What is the probability that the system gets damaged?
Since the events are not mutually exclusive I can not just add them but so to answer this don't I need more information?  i.e. Some values for the intersection of A,B & C so that the combination of these events adds up to less than 1?
P.S. I am not in any kind of course, and this is not an assignment.  I am doing it for my own interest.
Mark 
 A: "Since the events are not mutually exclusive I can not just add them but so to answer this don't I need more information? i.e. Some values for the intersection of A,B & C"
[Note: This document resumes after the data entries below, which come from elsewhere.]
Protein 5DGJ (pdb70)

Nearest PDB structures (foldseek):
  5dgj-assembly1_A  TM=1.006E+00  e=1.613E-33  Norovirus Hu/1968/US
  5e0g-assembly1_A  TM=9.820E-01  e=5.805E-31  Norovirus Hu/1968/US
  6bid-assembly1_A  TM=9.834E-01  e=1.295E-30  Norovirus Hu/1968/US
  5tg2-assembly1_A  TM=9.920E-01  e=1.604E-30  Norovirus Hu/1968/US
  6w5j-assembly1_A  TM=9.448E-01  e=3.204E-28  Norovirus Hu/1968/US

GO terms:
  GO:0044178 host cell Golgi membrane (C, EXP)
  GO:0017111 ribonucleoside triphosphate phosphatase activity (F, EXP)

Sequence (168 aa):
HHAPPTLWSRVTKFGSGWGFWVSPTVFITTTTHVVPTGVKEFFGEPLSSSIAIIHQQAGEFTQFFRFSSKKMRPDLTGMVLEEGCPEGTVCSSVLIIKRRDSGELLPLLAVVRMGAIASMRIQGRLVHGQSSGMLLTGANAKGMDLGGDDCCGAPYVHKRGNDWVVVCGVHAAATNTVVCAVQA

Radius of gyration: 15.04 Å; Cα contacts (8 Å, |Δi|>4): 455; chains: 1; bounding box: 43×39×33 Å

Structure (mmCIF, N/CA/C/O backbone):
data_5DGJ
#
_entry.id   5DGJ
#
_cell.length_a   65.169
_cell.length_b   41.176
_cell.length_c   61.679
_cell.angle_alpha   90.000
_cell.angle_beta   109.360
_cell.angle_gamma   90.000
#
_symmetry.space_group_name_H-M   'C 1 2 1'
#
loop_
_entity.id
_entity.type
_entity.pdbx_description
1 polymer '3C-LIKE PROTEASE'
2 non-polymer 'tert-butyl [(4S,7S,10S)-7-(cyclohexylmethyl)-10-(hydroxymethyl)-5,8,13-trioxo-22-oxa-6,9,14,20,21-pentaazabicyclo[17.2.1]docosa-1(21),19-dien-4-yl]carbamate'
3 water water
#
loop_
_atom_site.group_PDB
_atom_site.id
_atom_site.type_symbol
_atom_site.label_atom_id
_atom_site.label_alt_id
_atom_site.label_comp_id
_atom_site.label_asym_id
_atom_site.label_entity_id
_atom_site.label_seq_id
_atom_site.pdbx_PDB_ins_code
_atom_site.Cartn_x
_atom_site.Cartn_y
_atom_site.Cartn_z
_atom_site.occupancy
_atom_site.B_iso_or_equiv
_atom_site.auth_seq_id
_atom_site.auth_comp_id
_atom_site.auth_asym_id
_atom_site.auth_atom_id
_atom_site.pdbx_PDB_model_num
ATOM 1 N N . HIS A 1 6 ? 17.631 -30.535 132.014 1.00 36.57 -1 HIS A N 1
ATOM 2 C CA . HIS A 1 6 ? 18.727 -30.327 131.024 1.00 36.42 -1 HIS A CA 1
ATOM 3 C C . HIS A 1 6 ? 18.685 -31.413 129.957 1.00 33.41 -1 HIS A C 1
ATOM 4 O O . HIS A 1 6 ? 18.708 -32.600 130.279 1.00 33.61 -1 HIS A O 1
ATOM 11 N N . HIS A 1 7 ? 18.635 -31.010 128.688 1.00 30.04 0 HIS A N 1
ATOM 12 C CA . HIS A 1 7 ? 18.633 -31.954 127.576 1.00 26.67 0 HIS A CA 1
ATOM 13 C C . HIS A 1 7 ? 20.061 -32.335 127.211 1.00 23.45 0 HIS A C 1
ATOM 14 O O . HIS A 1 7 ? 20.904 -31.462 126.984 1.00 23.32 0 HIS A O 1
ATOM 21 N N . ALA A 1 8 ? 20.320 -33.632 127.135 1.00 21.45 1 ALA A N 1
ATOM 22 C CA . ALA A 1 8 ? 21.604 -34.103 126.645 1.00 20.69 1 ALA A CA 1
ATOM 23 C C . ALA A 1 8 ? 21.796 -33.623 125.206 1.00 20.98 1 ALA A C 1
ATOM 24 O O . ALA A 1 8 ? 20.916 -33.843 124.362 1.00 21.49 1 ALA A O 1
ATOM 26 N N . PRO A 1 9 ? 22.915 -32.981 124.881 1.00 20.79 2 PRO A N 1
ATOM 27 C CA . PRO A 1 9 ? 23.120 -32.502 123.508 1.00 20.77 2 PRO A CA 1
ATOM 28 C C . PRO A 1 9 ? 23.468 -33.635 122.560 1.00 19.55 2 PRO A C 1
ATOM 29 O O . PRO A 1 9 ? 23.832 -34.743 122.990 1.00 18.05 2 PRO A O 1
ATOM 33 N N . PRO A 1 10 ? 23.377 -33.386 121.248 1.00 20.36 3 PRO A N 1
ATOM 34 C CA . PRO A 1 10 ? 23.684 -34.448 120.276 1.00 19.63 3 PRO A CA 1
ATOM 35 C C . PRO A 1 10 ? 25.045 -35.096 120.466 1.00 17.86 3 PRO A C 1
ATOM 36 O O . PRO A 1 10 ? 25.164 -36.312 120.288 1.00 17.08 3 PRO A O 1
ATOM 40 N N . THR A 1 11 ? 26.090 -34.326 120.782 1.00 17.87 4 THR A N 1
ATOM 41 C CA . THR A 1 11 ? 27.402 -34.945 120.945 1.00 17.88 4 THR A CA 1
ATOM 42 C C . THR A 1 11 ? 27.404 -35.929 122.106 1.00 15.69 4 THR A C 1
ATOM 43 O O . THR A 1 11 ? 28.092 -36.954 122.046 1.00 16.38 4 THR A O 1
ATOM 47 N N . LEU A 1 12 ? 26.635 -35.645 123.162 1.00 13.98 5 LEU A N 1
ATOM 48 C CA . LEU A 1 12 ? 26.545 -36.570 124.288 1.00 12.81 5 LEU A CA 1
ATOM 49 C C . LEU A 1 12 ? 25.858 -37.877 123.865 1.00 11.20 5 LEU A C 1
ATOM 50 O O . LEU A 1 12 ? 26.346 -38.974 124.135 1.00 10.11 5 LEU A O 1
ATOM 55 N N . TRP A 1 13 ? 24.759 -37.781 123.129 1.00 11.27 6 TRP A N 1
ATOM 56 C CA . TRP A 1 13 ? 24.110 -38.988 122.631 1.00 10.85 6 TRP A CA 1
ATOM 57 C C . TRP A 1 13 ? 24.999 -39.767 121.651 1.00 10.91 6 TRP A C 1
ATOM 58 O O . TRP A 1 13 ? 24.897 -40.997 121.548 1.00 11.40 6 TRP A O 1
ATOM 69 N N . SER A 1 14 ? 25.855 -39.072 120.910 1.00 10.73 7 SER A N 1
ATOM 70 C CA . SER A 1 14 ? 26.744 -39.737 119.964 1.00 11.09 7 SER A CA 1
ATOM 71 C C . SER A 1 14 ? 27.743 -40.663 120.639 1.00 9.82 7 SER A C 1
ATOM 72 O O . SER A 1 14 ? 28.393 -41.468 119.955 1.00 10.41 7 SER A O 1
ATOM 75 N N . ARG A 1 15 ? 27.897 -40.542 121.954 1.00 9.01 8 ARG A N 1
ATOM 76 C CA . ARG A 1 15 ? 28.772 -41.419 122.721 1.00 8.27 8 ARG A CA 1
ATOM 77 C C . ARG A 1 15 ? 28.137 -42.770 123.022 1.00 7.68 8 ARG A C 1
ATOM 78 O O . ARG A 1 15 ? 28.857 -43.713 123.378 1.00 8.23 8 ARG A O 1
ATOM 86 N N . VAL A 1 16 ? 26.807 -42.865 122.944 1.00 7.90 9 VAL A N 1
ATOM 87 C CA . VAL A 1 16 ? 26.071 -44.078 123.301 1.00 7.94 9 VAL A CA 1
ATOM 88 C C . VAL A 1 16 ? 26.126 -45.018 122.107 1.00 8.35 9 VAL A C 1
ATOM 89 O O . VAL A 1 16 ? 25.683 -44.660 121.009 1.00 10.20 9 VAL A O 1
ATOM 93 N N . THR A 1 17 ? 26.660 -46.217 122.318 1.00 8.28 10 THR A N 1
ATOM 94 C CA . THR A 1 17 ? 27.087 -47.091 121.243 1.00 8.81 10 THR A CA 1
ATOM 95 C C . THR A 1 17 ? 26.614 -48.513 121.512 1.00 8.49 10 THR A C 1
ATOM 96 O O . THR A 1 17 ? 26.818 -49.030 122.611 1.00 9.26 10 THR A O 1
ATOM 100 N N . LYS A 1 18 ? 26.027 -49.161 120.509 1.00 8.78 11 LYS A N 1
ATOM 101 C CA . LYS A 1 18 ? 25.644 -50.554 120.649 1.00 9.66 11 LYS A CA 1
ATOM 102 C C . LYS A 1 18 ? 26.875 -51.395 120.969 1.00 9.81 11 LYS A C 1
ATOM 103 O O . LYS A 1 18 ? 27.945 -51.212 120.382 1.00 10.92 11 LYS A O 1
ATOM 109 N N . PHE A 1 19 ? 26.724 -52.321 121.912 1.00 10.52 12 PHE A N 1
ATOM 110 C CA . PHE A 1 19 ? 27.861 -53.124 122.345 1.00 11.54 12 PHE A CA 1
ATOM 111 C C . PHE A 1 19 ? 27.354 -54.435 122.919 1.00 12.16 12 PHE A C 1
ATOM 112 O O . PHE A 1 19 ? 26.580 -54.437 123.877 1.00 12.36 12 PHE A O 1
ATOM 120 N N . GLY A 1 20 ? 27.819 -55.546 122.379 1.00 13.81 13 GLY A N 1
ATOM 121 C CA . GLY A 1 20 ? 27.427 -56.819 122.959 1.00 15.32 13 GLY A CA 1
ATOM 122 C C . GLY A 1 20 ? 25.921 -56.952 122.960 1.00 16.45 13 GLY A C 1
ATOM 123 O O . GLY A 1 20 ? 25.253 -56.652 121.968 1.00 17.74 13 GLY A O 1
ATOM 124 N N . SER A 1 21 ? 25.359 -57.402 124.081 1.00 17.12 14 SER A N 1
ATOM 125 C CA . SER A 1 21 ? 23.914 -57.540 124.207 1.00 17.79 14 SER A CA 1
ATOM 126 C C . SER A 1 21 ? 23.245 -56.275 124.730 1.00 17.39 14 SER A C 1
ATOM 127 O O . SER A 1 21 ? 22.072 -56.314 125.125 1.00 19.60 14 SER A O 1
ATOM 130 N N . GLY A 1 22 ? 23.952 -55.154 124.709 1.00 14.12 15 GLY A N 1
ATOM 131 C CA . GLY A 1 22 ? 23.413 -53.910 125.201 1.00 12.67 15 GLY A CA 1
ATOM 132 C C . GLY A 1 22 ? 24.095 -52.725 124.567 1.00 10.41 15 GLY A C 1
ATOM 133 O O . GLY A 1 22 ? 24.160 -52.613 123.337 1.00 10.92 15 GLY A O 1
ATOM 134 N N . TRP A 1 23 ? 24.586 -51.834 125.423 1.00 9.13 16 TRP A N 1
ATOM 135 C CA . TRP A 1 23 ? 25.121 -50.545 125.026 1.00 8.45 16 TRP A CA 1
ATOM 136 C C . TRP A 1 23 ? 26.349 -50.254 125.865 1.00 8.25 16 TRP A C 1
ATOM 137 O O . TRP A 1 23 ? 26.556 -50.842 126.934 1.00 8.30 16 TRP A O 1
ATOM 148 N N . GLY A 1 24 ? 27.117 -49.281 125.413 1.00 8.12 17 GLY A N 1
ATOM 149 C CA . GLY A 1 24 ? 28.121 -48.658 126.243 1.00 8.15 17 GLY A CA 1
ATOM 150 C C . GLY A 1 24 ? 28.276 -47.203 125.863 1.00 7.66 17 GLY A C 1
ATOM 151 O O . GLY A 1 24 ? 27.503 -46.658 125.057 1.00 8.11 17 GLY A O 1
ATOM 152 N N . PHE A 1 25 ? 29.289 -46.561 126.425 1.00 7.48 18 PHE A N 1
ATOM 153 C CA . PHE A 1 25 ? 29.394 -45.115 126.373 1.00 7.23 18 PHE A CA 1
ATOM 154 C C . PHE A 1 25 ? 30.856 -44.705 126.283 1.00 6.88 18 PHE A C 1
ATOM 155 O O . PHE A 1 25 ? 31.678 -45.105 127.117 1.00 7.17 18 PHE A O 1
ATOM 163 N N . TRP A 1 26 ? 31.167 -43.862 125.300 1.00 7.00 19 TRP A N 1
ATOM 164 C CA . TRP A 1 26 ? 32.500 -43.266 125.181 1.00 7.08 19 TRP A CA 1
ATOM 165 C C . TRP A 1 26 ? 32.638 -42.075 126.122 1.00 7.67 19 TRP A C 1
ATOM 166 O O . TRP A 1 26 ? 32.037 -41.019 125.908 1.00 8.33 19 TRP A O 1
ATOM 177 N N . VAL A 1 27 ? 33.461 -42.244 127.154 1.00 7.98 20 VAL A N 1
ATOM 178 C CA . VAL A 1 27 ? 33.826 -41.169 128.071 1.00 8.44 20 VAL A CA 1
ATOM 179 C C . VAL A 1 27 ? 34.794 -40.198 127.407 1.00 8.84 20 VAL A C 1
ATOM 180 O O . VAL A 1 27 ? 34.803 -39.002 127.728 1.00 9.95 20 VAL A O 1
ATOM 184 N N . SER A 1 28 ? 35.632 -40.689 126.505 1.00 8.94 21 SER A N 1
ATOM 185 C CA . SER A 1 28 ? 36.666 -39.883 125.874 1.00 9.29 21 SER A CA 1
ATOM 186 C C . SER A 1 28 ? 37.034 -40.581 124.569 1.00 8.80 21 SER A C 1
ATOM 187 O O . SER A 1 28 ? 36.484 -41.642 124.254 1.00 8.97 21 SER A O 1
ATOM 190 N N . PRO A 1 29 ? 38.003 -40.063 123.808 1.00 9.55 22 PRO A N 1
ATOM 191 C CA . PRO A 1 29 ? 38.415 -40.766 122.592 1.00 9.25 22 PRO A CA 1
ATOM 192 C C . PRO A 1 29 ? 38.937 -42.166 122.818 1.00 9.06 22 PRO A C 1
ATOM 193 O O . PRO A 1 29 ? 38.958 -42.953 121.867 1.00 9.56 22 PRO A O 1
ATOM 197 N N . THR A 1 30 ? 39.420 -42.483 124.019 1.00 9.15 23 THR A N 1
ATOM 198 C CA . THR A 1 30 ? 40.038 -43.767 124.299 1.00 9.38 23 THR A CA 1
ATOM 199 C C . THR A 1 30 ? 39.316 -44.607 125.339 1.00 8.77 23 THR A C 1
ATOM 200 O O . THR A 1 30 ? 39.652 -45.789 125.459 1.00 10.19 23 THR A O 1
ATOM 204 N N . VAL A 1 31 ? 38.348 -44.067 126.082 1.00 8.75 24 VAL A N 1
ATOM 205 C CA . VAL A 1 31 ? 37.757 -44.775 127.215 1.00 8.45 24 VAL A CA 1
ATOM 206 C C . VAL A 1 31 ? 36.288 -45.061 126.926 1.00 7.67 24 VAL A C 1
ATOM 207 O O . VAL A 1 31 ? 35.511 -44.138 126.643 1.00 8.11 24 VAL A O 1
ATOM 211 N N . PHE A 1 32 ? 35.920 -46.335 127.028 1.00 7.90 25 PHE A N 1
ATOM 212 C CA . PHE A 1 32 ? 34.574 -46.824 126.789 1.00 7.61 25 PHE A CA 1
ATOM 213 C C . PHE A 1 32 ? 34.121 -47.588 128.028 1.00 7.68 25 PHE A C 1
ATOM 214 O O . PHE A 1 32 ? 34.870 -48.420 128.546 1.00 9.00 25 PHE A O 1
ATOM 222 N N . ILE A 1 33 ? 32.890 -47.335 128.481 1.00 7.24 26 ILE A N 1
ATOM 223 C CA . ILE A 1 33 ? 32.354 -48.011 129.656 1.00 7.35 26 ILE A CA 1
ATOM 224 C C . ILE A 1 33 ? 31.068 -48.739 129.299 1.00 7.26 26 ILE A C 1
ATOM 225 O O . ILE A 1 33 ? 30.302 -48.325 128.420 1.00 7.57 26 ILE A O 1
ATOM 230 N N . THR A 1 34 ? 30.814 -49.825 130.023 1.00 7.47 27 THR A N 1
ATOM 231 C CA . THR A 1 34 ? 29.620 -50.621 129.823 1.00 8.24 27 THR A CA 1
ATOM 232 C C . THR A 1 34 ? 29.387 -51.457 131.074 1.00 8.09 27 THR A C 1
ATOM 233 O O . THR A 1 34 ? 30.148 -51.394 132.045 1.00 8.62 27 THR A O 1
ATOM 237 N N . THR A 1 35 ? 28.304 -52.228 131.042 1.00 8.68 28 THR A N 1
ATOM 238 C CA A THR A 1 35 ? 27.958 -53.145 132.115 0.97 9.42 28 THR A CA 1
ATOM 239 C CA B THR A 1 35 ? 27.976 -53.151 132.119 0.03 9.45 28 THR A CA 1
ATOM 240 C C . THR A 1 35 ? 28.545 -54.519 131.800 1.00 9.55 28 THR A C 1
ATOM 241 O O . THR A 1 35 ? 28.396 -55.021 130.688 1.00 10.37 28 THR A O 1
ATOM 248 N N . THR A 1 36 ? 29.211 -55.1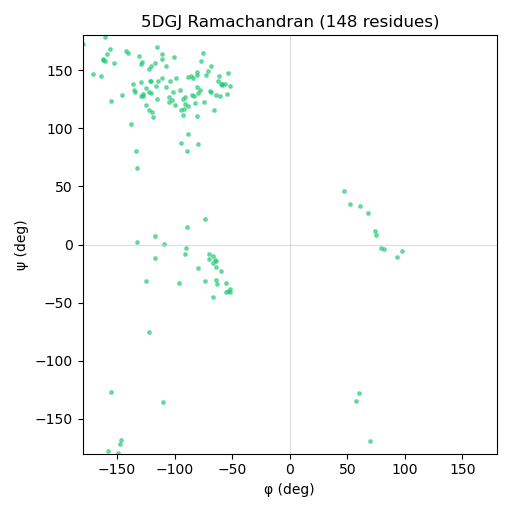30 132.785 1.00 9.68 29 THR A N 1
ATOM 249 C CA . THR A 1 36 ? 30.004 -56.330 132.510 1.00 10.75 29 THR A CA 1
ATOM 250 C C . THR A 1 36 ? 29.182 -57.431 131.850 1.00 11.43 29 THR A C 1
ATOM 251 O O . THR A 1 36 ? 29.660 -58.098 130.921 1.00 11.92 29 THR A O 1
ATOM 255 N N . HIS A 1 37 ? 27.944 -57.640 132.300 1.00 11.69 30 HIS A N 1
ATOM 256 C CA . H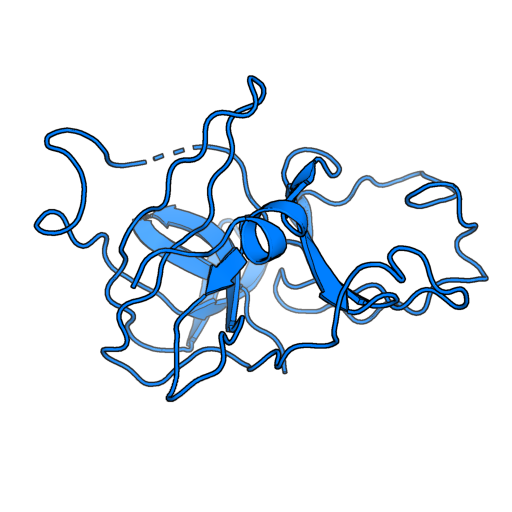IS A 1 37 ? 27.222 -58.793 131.785 1.00 12.77 30 HIS A CA 1
ATOM 257 C C . HIS A 1 37 ? 26.821 -58.658 130.320 1.00 13.05 30 HIS A C 1
ATOM 258 O O . HIS A 1 37 ? 26.451 -59.669 129.719 1.00 14.71 30 HIS A O 1
ATOM 265 N N . VAL A 1 38 ? 26.908 -57.470 129.711 1.00 11.93 31 VAL A N 1
ATOM 266 C CA . VAL A 1 38 ? 26.610 -57.362 128.285 1.00 12.90 31 VAL A CA 1
ATOM 267 C C . VAL A 1 38 ? 27.855 -57.551 127.425 1.00 12.80 31 VAL A C 1
ATOM 268 O O . VAL A 1 38 ? 27.728 -57.643 126.197 1.00 13.44 31 VAL A O 1
ATOM 272 N N . VAL A 1 39 ? 29.041 -57.616 128.021 1.00 13.04 32 VAL A N 1
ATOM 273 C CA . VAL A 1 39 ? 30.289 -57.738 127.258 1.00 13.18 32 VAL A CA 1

For independent events $U$ and $V$ you have $P(U \cap V) = P(U)P(V)$ 
The probability that the system gets damaged is 
$$
\begin{align}
P(A \cup B \cup C) & = P(A)+P(B)+P(C)  \\ 
 & - P(A \cap B)-P(A \cap C)-P(B \cap C) \\ 
 & + P(A \cap B \cap C) \\
 &  \\ 
 & =0.4+0.5+0.2-0.4 \cdot 0.5-0.4 \cdot 0.2-0.5 \cdot  0.2+0.4 \cdot 0.5 \cdot 0.2=0.76
\end{align}
$$

Here we are subtracting the double intersections. 
Maybe you are familiar with the formula
$P(U \cup V) = P(U) + P(V) - P(U \cap V)$
It is the same principle. Draw a Venn diagram if you need to convince yourself.
Finally we are adding $P(A \cap B \cap C)$ because we have subtracted too much.

This comes from the principle of inclusion-exclusion 
and is used for calculating the union of non-disjoint events.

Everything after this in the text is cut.